Write-Ahead Log (WAL)
All data changes are first written to the WAL before being applied to the in-memory store. This ensures that committed transactions can be recovered after a crash.
WAL Entry Types
| Entry | Type Tag | Description |
|---|---|---|
BeginTxn | 0x01 | Start of a transaction |
Write | 0x02 | Key-value write with version |
Delete | 0x03 | Key deletion with version |
CommitTxn | 0x04 | Transaction committed |
AbortTxn | 0x05 | Transaction aborted |
Checkpoint | 0x06 | Snapshot boundary marker |
JsonCreate | 0x20 | JSON document creation |
JsonSet | 0x21 | JSON path-level update |
JsonDelete | 0x22 | JSON field deletion |
JsonDestroy | 0x23 | Entire JSON document deletion |
VectorCollectionCreate | 0x70 | Vector collection creation |
VectorCollectionDelete | 0x71 | Vector collection deletion |
VectorUpsert | 0x72 | Vector insert/update |
VectorDelete | 0x73 | Vector deletion |
Binary Format
Each WAL entry is encoded as:
+-------------------+-------------------+-------------------+-------------------+
| Length (4 bytes) | Type Tag (1 byte) | Payload (N bytes) | CRC32 (4 bytes) |
+-------------------+-------------------+-------------------+-------------------+
- Length — total size of the entry (type + payload + CRC32)

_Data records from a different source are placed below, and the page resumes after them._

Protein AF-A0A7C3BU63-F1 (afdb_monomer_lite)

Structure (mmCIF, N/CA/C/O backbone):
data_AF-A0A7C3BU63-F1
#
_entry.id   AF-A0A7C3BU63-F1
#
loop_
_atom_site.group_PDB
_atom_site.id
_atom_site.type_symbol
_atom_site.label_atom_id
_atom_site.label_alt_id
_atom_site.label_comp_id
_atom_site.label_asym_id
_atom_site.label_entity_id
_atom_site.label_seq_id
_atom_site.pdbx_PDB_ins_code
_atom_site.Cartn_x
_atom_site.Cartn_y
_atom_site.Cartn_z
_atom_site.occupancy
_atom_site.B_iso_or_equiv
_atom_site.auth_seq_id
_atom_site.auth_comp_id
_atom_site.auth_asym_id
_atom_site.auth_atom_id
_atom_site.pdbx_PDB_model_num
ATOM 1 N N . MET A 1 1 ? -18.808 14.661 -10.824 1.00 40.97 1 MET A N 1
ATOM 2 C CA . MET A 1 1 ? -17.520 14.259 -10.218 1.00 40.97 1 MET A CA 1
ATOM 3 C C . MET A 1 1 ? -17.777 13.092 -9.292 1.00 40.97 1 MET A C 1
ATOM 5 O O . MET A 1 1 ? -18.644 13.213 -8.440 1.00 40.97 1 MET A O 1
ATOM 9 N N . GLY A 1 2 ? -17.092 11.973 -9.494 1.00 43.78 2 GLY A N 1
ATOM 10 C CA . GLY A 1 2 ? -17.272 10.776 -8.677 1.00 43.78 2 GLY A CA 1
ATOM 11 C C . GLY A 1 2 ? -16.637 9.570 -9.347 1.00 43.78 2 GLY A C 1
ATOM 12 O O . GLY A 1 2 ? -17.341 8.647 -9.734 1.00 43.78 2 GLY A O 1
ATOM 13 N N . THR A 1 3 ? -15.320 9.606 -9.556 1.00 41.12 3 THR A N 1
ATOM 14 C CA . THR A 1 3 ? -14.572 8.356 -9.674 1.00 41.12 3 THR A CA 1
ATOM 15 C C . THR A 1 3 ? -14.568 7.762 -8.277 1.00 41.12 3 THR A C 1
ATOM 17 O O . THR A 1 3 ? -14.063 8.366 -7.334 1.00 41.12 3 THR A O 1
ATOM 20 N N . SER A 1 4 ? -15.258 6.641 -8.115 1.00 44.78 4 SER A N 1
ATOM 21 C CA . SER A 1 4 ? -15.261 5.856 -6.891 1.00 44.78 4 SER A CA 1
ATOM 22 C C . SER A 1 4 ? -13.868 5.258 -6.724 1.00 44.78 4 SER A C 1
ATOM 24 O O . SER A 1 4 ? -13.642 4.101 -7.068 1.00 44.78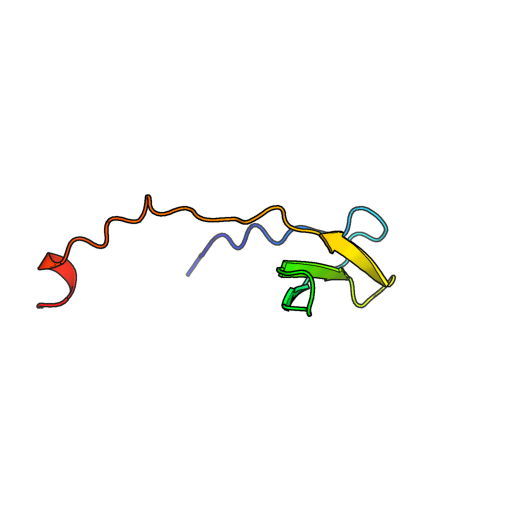 4 SER A O 1
ATOM 26 N N . ASP A 1 5 ? -12.913 6.056 -6.254 1.00 50.88 5 ASP A N 1
ATOM 27 C CA . ASP A 1 5 ? -11.660 5.545 -5.730 1.00 50.88 5 ASP A CA 1
ATOM 28 C C . ASP A 1 5 ? -12.046 4.643 -4.556 1.00 50.88 5 ASP A C 1
ATOM 30 O O . ASP A 1 5 ? -12.361 5.123 -3.461 1.00 50.88 5 ASP A O 1
ATOM 34 N N . ILE A 1 6 ? -12.102 3.328 -4.791 1.00 56.03 6 ILE A N 1
ATOM 35 C CA . ILE A 1 6 ? -12.132 2.319 -3.731 1.00 56.03 6 ILE A CA 1
ATOM 36 C C . ILE A 1 6 ? -10.772 2.445 -3.045 1.00 56.03 6 ILE A C 1
ATOM 38 O O . ILE A 1 6 ? -9.830 1.711 -3.320 1.00 56.03 6 ILE A O 1
ATOM 42 N N . SER A 1 7 ? -10.635 3.480 -2.220 1.00 59.38 7 SER A N 1
ATOM 43 C CA . SER A 1 7 ? -9.429 3.763 -1.473 1.00 59.38 7 SER A CA 1
ATOM 44 C C . SER A 1 7 ? -9.353 2.683 -0.407 1.00 59.38 7 SER A C 1
ATOM 46 O O . SER A 1 7 ? -10.064 2.739 0.602 1.00 59.38 7 SER A O 1
ATOM 48 N N . GLN A 1 8 ? -8.556 1.651 -0.688 1.00 73.00 8 GLN A N 1
ATOM 49 C CA . GLN A 1 8 ? -8.266 0.592 0.262 1.00 73.00 8 GLN A CA 1
ATOM 50 C C . GLN A 1 8 ? -7.691 1.256 1.516 1.00 73.00 8 GLN A C 1
ATOM 52 O O . GLN A 1 8 ? -6.682 1.969 1.482 1.00 73.00 8 GLN A O 1
ATOM 57 N N . LYS A 1 9 ? -8.404 1.105 2.632 1.00 88.25 9 LYS A N 1
ATOM 58 C CA . LYS A 1 9 ? -7.947 1.602 3.927 1.00 88.25 9 LYS A CA 1
ATOM 59 C C . LYS A 1 9 ? -6.994 0.579 4.516 1.00 88.25 9 LYS A C 1
ATOM 61 O O . LYS A 1 9 ? -7.237 -0.620 4.439 1.00 88.25 9 LYS A O 1
ATOM 66 N N . CYS A 1 10 ? -5.942 1.061 5.161 1.00 91.25 10 CYS A N 1
ATOM 67 C CA . CYS A 1 10 ? -5.009 0.215 5.879 1.00 91.25 10 CYS A CA 1
ATOM 68 C C . CYS A 1 10 ? -5.771 -0.610 6.932 1.00 91.25 10 CYS A C 1
ATOM 70 O O . CYS A 1 10 ? -6.382 -0.016 7.826 1.00 91.25 10 CYS A O 1
ATOM 72 N N . PRO A 1 11 ? -5.704 -1.952 6.895 1.00 89.88 11 PRO A N 1
ATOM 73 C CA . PRO A 1 11 ? -6.427 -2.806 7.838 1.00 89.88 11 PRO A CA 1
ATOM 74 C C . PRO A 1 11 ? -5.909 -2.659 9.275 1.00 89.88 11 PRO A C 1
ATOM 76 O O . PRO A 1 11 ? -6.596 -3.015 10.227 1.00 89.88 11 PRO A O 1
ATOM 79 N N . LYS A 1 12 ? -4.696 -2.116 9.438 1.00 91.75 12 LYS A N 1
ATOM 80 C CA . LYS A 1 12 ? -4.029 -1.974 10.732 1.00 91.75 12 LYS A CA 1
ATOM 81 C C . LYS A 1 12 ? -4.400 -0.688 11.472 1.00 91.75 12 LYS A C 1
ATOM 83 O O . LYS A 1 12 ? -4.504 -0.700 12.692 1.00 91.75 12 LYS A O 1
ATOM 88 N N . CYS A 1 13 ? -4.560 0.425 10.754 1.00 93.94 13 CYS A N 1
ATOM 89 C CA . CYS A 1 13 ? -4.767 1.745 11.368 1.00 93.94 13 CYS A CA 1
ATOM 90 C C . CYS A 1 13 ? -5.891 2.575 10.730 1.00 93.94 13 CYS A C 1
ATOM 92 O O . CYS A 1 13 ? -6.107 3.714 11.134 1.00 93.94 13 CYS A O 1
ATOM 94 N N . GLY A 1 14 ? -6.564 2.063 9.696 1.00 91.06 14 GLY A N 1
ATOM 95 C CA . GLY A 1 14 ? -7.590 2.791 8.942 1.00 91.06 14 GLY A CA 1
ATOM 96 C C . GLY A 1 14 ? -7.060 3.939 8.072 1.00 91.06 14 GLY A C 1
ATOM 97 O O . GLY A 1 14 ? -7.855 4.663 7.474 1.00 91.06 14 GLY A O 1
ATOM 98 N N . GLY A 1 15 ? -5.735 4.114 8.004 1.00 91.50 15 GLY A N 1
ATOM 99 C CA . GLY A 1 15 ? -5.067 5.125 7.184 1.00 91.50 15 GLY A CA 1
ATOM 100 C C . GLY A 1 15 ? -5.165 4.842 5.687 1.00 91.50 15 GLY A C 1
ATOM 101 O O . GLY A 1 15 ? -5.686 3.809 5.274 1.00 91.50 15 GLY A O 1
ATOM 102 N N . ARG A 1 16 ? -4.642 5.740 4.850 1.00 90.25 16 ARG A N 1
ATOM 103 C CA . ARG A 1 16 ? -4.592 5.505 3.395 1.00 90.25 16 ARG A CA 1
ATOM 104 C C . ARG A 1 16 ? -3.432 4.582 3.023 1.00 90.25 16 ARG A C 1
ATOM 106 O O . ARG A 1 16 ? -2.346 4.693 3.599 1.00 90.25 16 ARG A O 1
ATOM 113 N N . LEU A 1 17 ? -3.687 3.694 2.067 1.00 90.38 17 LEU A N 1
ATOM 114 C CA . LEU A 1 17 ? -2.670 2.923 1.360 1.00 90.38 17 LEU A CA 1
ATOM 115 C C . LEU A 1 17 ? -2.273 3.661 0.078 1.00 90.38 17 LEU A C 1
ATOM 117 O O . LEU A 1 17 ? -3.115 4.281 -0.572 1.00 90.38 17 LEU A O 1
ATOM 121 N N . PHE A 1 18 ? -0.985 3.620 -0.250 1.00 89.38 18 PHE A N 1
ATOM 122 C CA . PHE A 1 18 ? -0.418 4.223 -1.453 1.00 89.38 18 PHE A CA 1
ATOM 123 C C . PHE A 1 18 ? 0.302 3.148 -2.254 1.00 89.38 18 PHE A C 1
ATOM 125 O O . PHE A 1 18 ? 1.027 2.346 -1.671 1.00 89.38 18 PHE A O 1
ATOM 132 N N . LEU A 1 19 ? 0.101 3.143 -3.570 1.00 88.94 19 LEU A N 1
ATOM 133 C CA . LEU A 1 19 ? 0.725 2.191 -4.479 1.00 88.94 19 LEU A CA 1
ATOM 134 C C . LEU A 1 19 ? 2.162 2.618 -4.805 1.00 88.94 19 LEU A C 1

- Type tag — identifies the entry type, enables forward compatibility
- Payload — bincode-serialized entry data
- CRC32 — checksum of type tag + payload, detects corruption
Durability Modes
| Mode | Behavior |
|---|---|
| None | No WAL writes (in-memory only) |
| Batched | WAL writes buffered, fsync every ~100ms or ~1000 writes |
| Strict | Immediate fsync after every commit |
Snapshots
Snapshots are periodic full-state captures written to disk.
Snapshot File Format
+---------------------------+
| Magic: "INMEM_SNAP" (10B) |
+---------------------------+
| Format Version (4B) |
+---------------------------+
| Timestamp (8B) |
+---------------------------+
| WAL Offset (8B) |
+---------------------------+
| Transaction Count (8B) |
+---------------------------+
| Primitive Count (1B) |
+---------------------------+
| Primitive Section 1 |
| Type ID (1B) |
| Data Length (8B) |
| Data (N bytes) |
+---------------------------+
| ... more sections ... |
+---------------------------+
| CRC32 (4B) |
+---------------------------+
Primitive IDs
| Primitive | ID |
|---|---|
| KV | 1 |
| JSON | 2 |
| Event | 3 |
| State | 4 |
| Branch | 6 |
| Vector | 7 |
Snapshot Benefits
- Bounded recovery time — replay only WAL entries after the snapshot
- WAL truncation — entries before the snapshot can be removed
- Atomic writes — snapshots use temp file + rename for crash safety
Recovery Flow
When a database opens and finds existing WAL/snapshot files:
1. Load latest snapshot (if any)
└── Restores all primitives to snapshot state
2. Read WAL entries after snapshot's WAL offset
└── Parses entries, validates CRC32
3. Group entries by transaction ID
└── Builds per-transaction operation lists
4. Apply committed transactions only
├── Transactions with CommitTxn → apply
└── Transactions without CommitTxn → discard (crashed mid-txn)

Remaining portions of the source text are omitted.